We check whether platform and gender distributions remain stable.

# Count occurrences of (Primary Platform, Gender) in each sample
platform_gender_counts <- map(samples, ~ .x %>%
  count(`Primary Platform`, Gender) %>%
  rename(Count = n))

# Identify common platform-gender pairs appearing in all 5 samples
common_platform_gender <- Reduce(function(x, y) inner_join(x, y, by = c("Primary Platform", "Gender")), 
                                 platform_gender_counts)

# Display how many common platform-gender pairs exist
nrow(common_platform_gender)
## [1] 15

Insight:

Only 15 platform-gender pairs remain consistent across all samples, showing that rare demographics may not always appear in every sample.
This highlights potential sampling bias, where some groups are overrepresented or underrepresented.

Monte Carlo Simulation

We simulate 1,000 repeated samples to estimate the true mean of social media time.

set.seed(42)
mc_samples <- replicate(1000, mean(sample(data$`Daily Social Media Time (hrs)`, size = 0.5 * nrow(data), replace = TRUE), na.rm = TRUE))

# Plot the distribution
ggplot(data.frame(mc_samples), aes(x = mc_samples)) +
  geom_histogram(fill = "lightgreen", bins = 30, alpha = 0.7) +
  labs(title = "Monte Carlo Simulation: Average Time Spent",
       x = "Estimated Mean (hrs)",
       y = "Frequency") +
  theme_minimal()

Insight:

The estimated mean remains centered around ~4.25 hrs, meaning repeated sampling provides stable estimates.
Single random samples may misrepresent the true mean, but Monte Carlo methods help reduce uncertainty.

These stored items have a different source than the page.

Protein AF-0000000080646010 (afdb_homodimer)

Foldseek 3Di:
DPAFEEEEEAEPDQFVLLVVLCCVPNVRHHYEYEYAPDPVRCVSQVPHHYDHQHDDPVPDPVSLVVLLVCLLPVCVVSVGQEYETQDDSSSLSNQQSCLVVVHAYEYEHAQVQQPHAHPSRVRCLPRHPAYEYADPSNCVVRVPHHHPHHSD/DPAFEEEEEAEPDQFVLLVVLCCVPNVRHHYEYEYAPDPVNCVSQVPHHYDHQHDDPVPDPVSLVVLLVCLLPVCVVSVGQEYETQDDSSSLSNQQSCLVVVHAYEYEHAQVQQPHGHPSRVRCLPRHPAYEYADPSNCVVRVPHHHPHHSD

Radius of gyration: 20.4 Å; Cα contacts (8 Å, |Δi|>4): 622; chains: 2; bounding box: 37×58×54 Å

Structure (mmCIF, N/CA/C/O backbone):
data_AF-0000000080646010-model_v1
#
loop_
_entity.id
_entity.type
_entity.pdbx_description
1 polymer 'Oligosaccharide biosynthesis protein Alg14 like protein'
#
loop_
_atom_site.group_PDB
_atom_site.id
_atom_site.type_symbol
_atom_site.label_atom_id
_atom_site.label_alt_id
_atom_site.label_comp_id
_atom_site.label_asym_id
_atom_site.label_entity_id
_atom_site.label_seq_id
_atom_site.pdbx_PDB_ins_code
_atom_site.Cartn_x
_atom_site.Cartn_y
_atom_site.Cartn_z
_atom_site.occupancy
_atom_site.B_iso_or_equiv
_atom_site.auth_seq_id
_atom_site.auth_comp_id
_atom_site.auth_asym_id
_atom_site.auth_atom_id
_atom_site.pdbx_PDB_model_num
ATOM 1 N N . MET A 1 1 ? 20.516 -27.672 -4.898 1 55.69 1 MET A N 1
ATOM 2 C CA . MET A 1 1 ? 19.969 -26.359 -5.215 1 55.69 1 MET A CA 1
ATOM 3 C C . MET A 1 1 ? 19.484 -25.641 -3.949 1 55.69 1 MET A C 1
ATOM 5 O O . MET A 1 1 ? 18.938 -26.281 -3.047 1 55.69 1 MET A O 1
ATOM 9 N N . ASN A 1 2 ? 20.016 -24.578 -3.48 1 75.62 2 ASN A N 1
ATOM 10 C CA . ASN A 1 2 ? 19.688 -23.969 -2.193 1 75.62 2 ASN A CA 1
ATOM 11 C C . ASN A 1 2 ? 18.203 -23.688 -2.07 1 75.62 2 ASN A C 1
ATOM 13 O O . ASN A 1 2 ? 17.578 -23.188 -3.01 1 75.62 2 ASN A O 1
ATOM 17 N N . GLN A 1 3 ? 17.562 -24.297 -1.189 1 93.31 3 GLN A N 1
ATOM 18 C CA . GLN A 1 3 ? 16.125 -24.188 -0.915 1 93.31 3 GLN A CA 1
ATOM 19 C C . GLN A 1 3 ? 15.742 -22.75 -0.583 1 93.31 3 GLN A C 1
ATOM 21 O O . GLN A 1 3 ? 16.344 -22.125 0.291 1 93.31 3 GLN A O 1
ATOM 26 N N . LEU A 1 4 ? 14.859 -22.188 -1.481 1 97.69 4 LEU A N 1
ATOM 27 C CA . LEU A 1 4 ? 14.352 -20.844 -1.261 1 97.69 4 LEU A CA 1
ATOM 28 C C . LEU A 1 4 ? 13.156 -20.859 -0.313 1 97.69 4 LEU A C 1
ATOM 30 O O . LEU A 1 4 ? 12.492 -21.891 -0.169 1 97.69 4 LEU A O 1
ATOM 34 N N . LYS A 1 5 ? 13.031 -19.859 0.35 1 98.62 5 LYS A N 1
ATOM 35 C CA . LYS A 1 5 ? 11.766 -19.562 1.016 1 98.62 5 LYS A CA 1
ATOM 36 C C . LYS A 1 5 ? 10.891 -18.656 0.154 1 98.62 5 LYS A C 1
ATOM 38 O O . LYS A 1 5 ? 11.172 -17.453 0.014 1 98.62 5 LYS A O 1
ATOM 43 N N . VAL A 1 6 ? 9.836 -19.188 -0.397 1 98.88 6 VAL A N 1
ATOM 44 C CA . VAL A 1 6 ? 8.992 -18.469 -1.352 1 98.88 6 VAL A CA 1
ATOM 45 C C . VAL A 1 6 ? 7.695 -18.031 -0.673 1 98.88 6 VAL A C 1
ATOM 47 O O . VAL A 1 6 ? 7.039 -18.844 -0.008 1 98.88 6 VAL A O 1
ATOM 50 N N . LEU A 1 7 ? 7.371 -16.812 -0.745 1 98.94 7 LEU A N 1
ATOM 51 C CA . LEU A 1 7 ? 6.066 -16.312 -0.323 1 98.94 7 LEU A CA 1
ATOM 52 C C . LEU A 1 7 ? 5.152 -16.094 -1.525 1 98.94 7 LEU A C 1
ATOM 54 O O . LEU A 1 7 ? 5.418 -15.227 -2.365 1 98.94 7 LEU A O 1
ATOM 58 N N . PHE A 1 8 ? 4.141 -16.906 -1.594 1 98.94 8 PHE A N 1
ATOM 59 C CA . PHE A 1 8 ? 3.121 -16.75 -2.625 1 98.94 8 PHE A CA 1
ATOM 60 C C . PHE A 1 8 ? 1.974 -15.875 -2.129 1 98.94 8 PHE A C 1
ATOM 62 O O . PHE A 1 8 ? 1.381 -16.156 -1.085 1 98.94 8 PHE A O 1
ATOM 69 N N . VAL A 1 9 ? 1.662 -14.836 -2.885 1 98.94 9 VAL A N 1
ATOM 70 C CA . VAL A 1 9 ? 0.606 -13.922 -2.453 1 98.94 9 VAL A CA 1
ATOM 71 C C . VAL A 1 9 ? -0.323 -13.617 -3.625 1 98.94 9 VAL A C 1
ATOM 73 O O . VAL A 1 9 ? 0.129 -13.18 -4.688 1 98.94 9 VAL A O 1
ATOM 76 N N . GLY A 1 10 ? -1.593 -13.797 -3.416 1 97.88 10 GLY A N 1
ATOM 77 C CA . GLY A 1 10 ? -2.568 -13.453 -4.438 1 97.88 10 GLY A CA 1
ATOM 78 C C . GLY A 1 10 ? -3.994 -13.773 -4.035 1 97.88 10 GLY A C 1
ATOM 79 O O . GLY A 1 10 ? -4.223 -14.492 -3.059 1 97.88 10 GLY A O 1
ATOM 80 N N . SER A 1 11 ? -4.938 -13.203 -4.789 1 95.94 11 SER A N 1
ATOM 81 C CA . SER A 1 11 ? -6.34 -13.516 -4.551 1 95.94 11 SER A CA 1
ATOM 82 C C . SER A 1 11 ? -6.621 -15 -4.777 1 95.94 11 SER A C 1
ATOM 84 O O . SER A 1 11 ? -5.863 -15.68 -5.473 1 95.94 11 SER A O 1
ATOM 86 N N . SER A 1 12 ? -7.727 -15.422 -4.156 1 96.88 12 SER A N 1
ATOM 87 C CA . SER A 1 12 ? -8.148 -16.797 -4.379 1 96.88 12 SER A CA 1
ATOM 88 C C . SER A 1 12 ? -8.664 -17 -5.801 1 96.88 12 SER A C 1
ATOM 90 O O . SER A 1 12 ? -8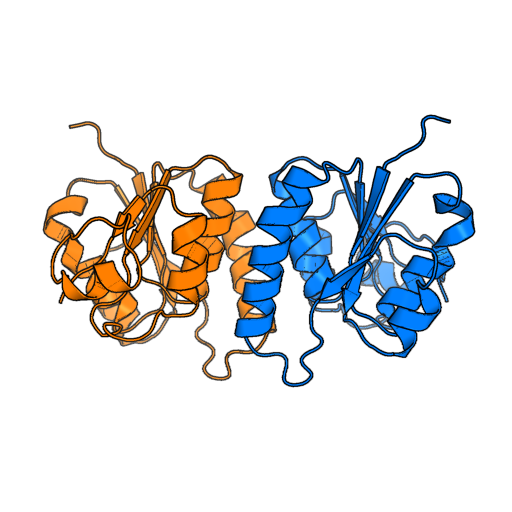.438 -16.156 -6.672 1 96.88 12 SER A O 1
ATOM 92 N N . GLY A 1 13 ? -9.164 -18.172 -6.094 1 95.88 13 GLY A N 1
ATOM 93 C CA . GLY A 1 13 ? -9.719 -18.422 -7.418 1 95.88 13 GLY A CA 1
ATOM 94 C C . GLY A 1 13 ? -8.648 -18.641 -8.477 1 95.88 13 GLY A C 1
ATOM 95 O O . GLY A 1 13 ? -7.73 -19.438 -8.289 1 95.88 13 GLY A O 1
ATOM 96 N N . GLY A 1 14 ? -8.867 -17.922 -9.578 1 96.75 14 GLY A N 1
ATOM 97 C CA . GLY A 1 14 ? -7.98 -18.078 -10.719 1 96.75 14 GLY A CA 1
ATOM 98 C C . GLY A 1 14 ? -6.547 -17.688 -10.422 1 96.75 14 GLY A C 1
ATOM 99 O O . GLY A 1 14 ? -5.609 -18.344 -10.875 1 96.75 14 GLY A O 1
ATOM 100 N N . HIS A 1 15 ? -6.328 -16.594 -9.68 1 97.69 15 HIS A N 1
ATOM 101 C CA . HIS A 1 15 ? -4.98 -16.172 -9.32 1 97.69 15 HIS A CA 1
ATOM 102 C C . HIS A 1 15 ? -4.262 -17.234 -8.516 1 97.69 15 HIS A C 1
ATOM 104 O O . HIS A 1 15 ? -3.107 -17.578 -8.805 1 97.69 15 HIS A O 1
ATOM 110 N N . LEU A 1 16 ? -4.977 -17.781 -7.574 1 98.38 16 LEU A N 1
ATOM 111 C CA . LEU A 1 16 ? -4.398 -18.844 -6.742 1 98.38 16 LEU A CA 1
ATOM 112 C C . LEU A 1 16 ? -4.098 -20.078 -7.57 1 98.38 16 LEU A C 1
ATOM 114 O O . LEU A 1 16 ? -3.021 -20.672 -7.441 1 98.38 16 LEU A O 1
ATOM 118 N N . ALA A 1 17 ? -5.074 -20.453 -8.43 1 98.25 17 ALA A N 1
ATOM 119 C CA . ALA A 1 17 ? -4.902 -21.641 -9.258 1 98.25 17 ALA A CA 1
ATOM 120 C C . ALA A 1 17 ? -3.646 -21.531 -10.117 1 98.25 17 ALA A C 1
ATOM 122 O O . ALA A 1 17 ? -2.914 -22.5 -10.289 1 98.25 17 ALA A O 1
ATOM 123 N N . GLN A 1 18 ? -3.365 -20.391 -10.617 1 98.31 18 GLN A N 1
ATOM 124 C CA . GLN A 1 18 ? -2.193 -20.156 -11.453 1 98.31 18 GLN A CA 1
ATOM 125 C C . GLN A 1 18 ? -0.906 -20.266 -10.641 1 98.31 18 GLN A C 1
ATOM 127 O O . GLN A 1 18 ? 0.085 -20.828 -11.117 1 98.31 18 GLN A O 1
ATOM 132 N N . MET A 1 19 ? -0.874 -19.781 -9.406 1 98.5 19 MET A N 1
ATOM 133 C CA . MET A 1 19 ? 0.311 -19.922 -8.562 1 98.5 19 MET A CA 1
ATOM 134 C C . MET A 1 19 ? 0.548 -21.375 -8.18 1 98.5 19 MET A C 1
ATOM 136 O O . MET A 1 19 ? 1.685 -21.859 -8.211 1 98.5 19 MET A O 1
ATOM 140 N N . ILE A 1 20 ? -0.559 -22.062 -7.891 1 98.38 20 ILE A N 1
ATOM 141 C CA . ILE A 1 20 ? -0.458 -23.484 -7.52 1 98.38 20 ILE A CA 1
ATOM 142 C C . ILE A 1 20 ? 0.11 -24.281 -8.688 1 98.38 20 ILE A C 1
ATOM 144 O O . ILE A 1 20 ? 0.887 -25.219 -8.484 1 98.38 20 ILE A O 1
ATOM 148 N N . SER A 1 21 ? -0.218 -23.891 -9.867 1 97.81 21 SER A N 1
ATOM 149 C CA . SER A 1 21 ? 0.217 -24.609 -11.055 1 97.81 21 SER A CA 1
ATOM 150 C C . SER A 1 21 ? 1.728 -24.516 -11.242 1 97.81 21 SER A C 1
ATOM 152 O O . SER A 1 21 ? 2.311 -25.266 -12.023 1 97.81 21 SER A O 1
ATOM 154 N N . MET A 1 22 ? 2.393 -23.656 -10.484 1 97.5 22 MET A N 1
ATOM 155 C CA . MET A 1 22 ? 3.844 -23.531 -10.547 1 97.5 22 MET A CA 1
ATOM 156 C C . MET A 1 22 ? 4.531 -24.594 -9.703 1 97.5 22 MET A C 1
ATOM 158 O O . MET A 1 22 ? 5.742 -24.531 -9.484 1 97.5 22 MET A O 1
ATOM 162 N N . ARG A 1 23 ? 3.891 -25.531 -9.32 1 97.06 23 ARG A N 1
ATOM 163 C CA . ARG A 1 23 ? 4.309 -26.547 -8.367 1 97.06 23 ARG A CA 1
ATOM 164 C C . ARG A 1 23 ? 5.578 -27.25 -8.836 1 97.06 23 ARG A C 1
ATOM 166 O O . ARG A 1 23 ? 6.484 -27.516 -8.039 1 97.06 23 ARG A O 1
ATOM 173 N N . PRO A 1 24 ? 5.734 -27.562 -10.125 1 95.56 24 PRO A N 1
ATOM 174 C CA . PRO A 1 24 ? 6.965 -28.234 -10.555 1 95.56 24 PRO A CA 1
ATOM 175 C C . PRO A 1 24 ? 8.219 -27.453 -10.18 1 95.56 24 PRO A C 1
ATOM 177 O O . PRO A 1 24 ? 9.273 -28.062 -9.922 1 95.56 24 PRO A O 1
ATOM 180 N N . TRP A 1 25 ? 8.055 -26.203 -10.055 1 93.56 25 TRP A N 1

Final Insights and Next Steps

Sample Variability: Different samples yield slightly different conclusions, affecting how we generalize findings.
Anomaly Instability: Outliers vary across samples, making them difficult to define consistently.
Demographic Representation: Not all user groups appear in every sample, indicating potential biases in data collection.
Monte Carlo Stability: Repeated sampling reduces uncertainty in estimating true population values.

Next Steps:

Use stratified sampling to ensure balanced representation of all groups.
Apply confidence intervals to quantify uncertainty in estimates.
Explore trend stability over time by incorporating time-based sampling.